• **Data section**
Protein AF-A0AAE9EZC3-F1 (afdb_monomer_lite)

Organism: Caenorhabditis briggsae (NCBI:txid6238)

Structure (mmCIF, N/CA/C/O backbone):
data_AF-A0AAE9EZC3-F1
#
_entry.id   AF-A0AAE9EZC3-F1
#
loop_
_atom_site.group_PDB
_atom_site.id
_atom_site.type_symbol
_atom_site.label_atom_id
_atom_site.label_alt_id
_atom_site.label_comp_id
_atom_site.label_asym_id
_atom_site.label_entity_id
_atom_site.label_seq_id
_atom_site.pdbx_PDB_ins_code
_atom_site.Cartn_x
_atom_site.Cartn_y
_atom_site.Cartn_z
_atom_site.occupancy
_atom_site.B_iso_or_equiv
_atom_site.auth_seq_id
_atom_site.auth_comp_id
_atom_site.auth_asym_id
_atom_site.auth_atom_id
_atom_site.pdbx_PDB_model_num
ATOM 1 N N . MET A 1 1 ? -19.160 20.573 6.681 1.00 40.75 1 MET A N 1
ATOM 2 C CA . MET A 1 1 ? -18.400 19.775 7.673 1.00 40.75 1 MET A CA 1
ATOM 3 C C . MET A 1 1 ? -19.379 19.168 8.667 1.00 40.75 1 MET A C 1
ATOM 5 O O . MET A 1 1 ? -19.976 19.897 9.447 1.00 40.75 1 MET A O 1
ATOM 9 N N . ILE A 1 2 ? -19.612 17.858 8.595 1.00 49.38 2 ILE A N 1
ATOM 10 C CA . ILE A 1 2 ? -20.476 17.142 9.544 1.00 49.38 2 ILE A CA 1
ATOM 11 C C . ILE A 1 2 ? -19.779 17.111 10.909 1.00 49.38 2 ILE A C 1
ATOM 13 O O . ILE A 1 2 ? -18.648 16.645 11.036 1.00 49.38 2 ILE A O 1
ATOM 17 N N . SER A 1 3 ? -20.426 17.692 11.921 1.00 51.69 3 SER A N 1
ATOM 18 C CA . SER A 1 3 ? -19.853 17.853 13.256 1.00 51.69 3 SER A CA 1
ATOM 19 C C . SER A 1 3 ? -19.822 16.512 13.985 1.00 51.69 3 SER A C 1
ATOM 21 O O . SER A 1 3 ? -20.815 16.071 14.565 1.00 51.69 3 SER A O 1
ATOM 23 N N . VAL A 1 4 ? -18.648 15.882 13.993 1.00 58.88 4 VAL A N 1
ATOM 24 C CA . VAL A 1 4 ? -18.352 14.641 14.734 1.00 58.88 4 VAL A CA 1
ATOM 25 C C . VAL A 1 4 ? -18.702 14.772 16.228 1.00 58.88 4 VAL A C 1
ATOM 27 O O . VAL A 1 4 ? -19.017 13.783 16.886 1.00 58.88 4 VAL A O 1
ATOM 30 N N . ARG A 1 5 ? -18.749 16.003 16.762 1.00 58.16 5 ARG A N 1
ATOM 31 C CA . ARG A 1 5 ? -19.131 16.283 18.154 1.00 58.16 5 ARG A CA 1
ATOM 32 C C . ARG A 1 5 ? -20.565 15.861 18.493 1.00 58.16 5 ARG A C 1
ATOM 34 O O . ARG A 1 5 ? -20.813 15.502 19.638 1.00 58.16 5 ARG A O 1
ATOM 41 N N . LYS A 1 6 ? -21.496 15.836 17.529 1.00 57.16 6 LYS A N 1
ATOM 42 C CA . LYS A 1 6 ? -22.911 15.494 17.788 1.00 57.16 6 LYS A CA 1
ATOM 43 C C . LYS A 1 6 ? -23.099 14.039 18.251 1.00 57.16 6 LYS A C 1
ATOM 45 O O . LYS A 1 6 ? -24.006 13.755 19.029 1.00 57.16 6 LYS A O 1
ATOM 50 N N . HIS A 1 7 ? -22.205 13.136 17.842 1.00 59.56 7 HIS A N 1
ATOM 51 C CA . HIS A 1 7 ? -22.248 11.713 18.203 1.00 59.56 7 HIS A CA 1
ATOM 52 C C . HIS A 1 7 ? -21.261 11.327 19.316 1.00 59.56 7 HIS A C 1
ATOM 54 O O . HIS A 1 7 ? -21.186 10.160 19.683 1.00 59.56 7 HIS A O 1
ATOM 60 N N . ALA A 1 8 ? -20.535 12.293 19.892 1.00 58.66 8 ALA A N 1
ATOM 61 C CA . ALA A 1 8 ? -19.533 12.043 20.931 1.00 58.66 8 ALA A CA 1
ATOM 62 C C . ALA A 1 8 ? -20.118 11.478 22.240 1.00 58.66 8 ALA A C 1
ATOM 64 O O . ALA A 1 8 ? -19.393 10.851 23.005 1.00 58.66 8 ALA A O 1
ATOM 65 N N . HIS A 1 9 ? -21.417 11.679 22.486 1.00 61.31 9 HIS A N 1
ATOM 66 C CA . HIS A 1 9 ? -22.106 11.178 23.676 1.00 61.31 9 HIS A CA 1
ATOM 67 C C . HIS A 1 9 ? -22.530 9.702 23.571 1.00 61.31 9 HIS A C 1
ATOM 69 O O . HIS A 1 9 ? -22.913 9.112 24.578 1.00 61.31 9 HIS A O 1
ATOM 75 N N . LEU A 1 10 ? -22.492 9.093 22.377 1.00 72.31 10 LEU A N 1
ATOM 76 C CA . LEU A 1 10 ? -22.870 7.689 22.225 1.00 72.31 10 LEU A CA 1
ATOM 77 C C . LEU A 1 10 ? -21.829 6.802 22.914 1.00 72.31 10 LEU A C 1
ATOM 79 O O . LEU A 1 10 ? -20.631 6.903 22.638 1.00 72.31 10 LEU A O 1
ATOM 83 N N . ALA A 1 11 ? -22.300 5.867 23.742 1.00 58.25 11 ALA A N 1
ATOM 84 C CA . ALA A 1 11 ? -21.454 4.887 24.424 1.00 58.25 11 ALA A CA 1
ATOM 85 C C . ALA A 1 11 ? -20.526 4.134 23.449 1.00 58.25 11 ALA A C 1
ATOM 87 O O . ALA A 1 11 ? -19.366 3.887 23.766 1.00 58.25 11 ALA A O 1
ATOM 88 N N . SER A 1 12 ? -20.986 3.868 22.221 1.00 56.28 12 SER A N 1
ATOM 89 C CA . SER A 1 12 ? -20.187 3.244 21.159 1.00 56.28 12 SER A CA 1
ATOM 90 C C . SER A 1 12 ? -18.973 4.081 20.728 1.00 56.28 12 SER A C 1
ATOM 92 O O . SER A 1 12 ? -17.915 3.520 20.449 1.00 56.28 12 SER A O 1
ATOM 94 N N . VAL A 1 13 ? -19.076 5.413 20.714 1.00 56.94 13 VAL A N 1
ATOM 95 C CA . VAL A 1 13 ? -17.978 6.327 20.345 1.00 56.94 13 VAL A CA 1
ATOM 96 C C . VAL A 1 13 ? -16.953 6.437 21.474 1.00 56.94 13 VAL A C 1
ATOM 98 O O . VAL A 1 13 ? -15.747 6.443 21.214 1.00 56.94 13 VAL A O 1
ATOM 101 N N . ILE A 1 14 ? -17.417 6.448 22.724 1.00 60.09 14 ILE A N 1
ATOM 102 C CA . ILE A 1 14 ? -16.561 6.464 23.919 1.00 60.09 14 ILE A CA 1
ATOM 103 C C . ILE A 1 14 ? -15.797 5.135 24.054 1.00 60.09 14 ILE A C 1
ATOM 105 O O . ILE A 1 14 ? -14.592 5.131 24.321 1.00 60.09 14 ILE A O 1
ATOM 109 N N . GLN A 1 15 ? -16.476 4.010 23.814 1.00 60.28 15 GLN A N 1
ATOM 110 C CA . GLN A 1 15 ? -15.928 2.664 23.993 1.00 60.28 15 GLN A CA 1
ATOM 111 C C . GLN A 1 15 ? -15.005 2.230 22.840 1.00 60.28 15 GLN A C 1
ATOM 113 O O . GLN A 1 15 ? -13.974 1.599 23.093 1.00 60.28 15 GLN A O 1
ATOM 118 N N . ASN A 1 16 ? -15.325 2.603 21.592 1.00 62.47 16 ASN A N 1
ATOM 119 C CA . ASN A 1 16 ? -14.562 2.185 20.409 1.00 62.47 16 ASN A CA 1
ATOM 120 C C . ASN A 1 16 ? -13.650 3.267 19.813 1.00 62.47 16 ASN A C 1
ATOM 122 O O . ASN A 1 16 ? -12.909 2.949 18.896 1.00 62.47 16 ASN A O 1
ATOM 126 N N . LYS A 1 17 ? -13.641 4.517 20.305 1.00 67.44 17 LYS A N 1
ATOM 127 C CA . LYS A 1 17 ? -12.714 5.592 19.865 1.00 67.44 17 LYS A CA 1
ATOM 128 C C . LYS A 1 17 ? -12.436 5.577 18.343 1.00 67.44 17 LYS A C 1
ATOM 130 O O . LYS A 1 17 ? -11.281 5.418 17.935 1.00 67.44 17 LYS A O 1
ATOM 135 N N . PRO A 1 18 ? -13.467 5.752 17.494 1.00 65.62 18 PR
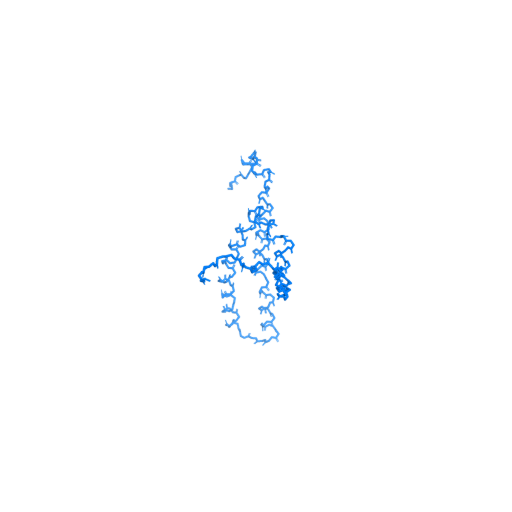O A N 1
ATOM 136 C CA . PRO A 1 18 ? -13.399 5.522 16.043 1.00 65.62 18 PRO A CA 1
ATOM 137 C C . PRO A 1 18 ? -12.286 6.307 15.331 1.00 65.62 18 PRO A C 1
ATOM 139 O O . PRO A 1 18 ? -11.751 5.849 14.328 1.00 65.62 18 PRO A O 1
ATOM 142 N N . GLN A 1 19 ? -11.868 7.447 15.891 1.00 67.06 19 GLN A N 1
ATOM 143 C CA . GLN A 1 19 ? -10.745 8.244 15.392 1.00 67.06 19 GLN A CA 1
ATOM 144 C C . GLN A 1 19 ? -9.436 7.453 15.261 1.00 67.06 19 GLN A C 1
ATOM 146 O O . GLN A 1 19 ? -8.684 7.684 14.320 1.00 67.06 19 GLN A O 1
ATOM 151 N N . LYS A 1 20 ? -9.160 6.508 16.170 1.00 69.56 20 LYS A N 1
ATOM 152 C CA . LYS A 1 20 ? -7.932 5.700 16.112 1.00 69.56 20 LYS A CA 1
ATOM 153 C C . LYS A 1 20 ? -7.932 4.756 14.914 1.00 69.56 20 LYS A C 1
ATOM 155 O O . LYS A 1 20 ? -6.914 4.610 14.252 1.00 69.56 20 LYS A O 1
ATOM 160 N N . TYR A 1 21 ? -9.079 4.155 14.621 1.00 70.06 21 TYR A N 1
ATOM 161 C CA . TYR A 1 21 ? -9.214 3.197 13.531 1.00 70.06 21 TYR A CA 1
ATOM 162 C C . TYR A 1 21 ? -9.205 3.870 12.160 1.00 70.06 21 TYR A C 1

• **Work instruction**
From the material above, set down exactly the lines starting at the one with "ATOM 25 C C" and ending at the one with "ATOM 54 O O", end lines included.

• **Answer to this task**
ATOM 25 C C . VAL A 1 4 ? -18.702 14.772 16.228 1.00 58.88 4 VAL A C 1
ATOM 27 O O . VAL A 1 4 ? -19.017 13.783 16.886 1.00 58.88 4 VAL A O 1
ATOM 30 N N . ARG A 1 5 ? -18.749 16.003 16.762 1.00 58.16 5 ARG A N 1
ATOM 31 C CA . ARG A 1 5 ? -19.131 16.283 18.154 1.00 58.16 5 ARG A CA 1
ATOM 32 C C . ARG A 1 5 ? -20.565 15.861 18.493 1.00 58.16 5 ARG A C 1
ATOM 34 O O . ARG A 1 5 ? -20.813 15.502 19.638 1.00 58.16 5 ARG A O 1
ATOM 41 N N . LYS A 1 6 ? -21.496 15.836 17.529 1.00 57.16 6 LYS A N 1
ATOM 42 C CA . LYS A 1 6 ? -22.911 15.494 17.788 1.00 57.16 6 LYS A CA 1
ATOM 43 C C . LYS A 1 6 ? -23.099 14.039 18.251 1.00 57.16 6 LYS A C 1
ATOM 45 O O . LYS A 1 6 ? -24.006 13.755 19.029 1.00 57.16 6 LYS A O 1
ATOM 50 N N . HIS A 1 7 ? -22.205 13.136 17.842 1.00 59.56 7 HIS A N 1
ATOM 51 C CA . HIS A 1 7 ? -22.248 11.713 18.203 1.00 59.56 7 HIS A CA 1
ATOM 52 C C . HIS A 1 7 ? -21.261 11.327 19.316 1.00 59.56 7 HIS A C 1
ATOM 54 O O . HIS A 1 7 ? -21.186 10.160 19.683 1.00 59.56 7 HIS A O 1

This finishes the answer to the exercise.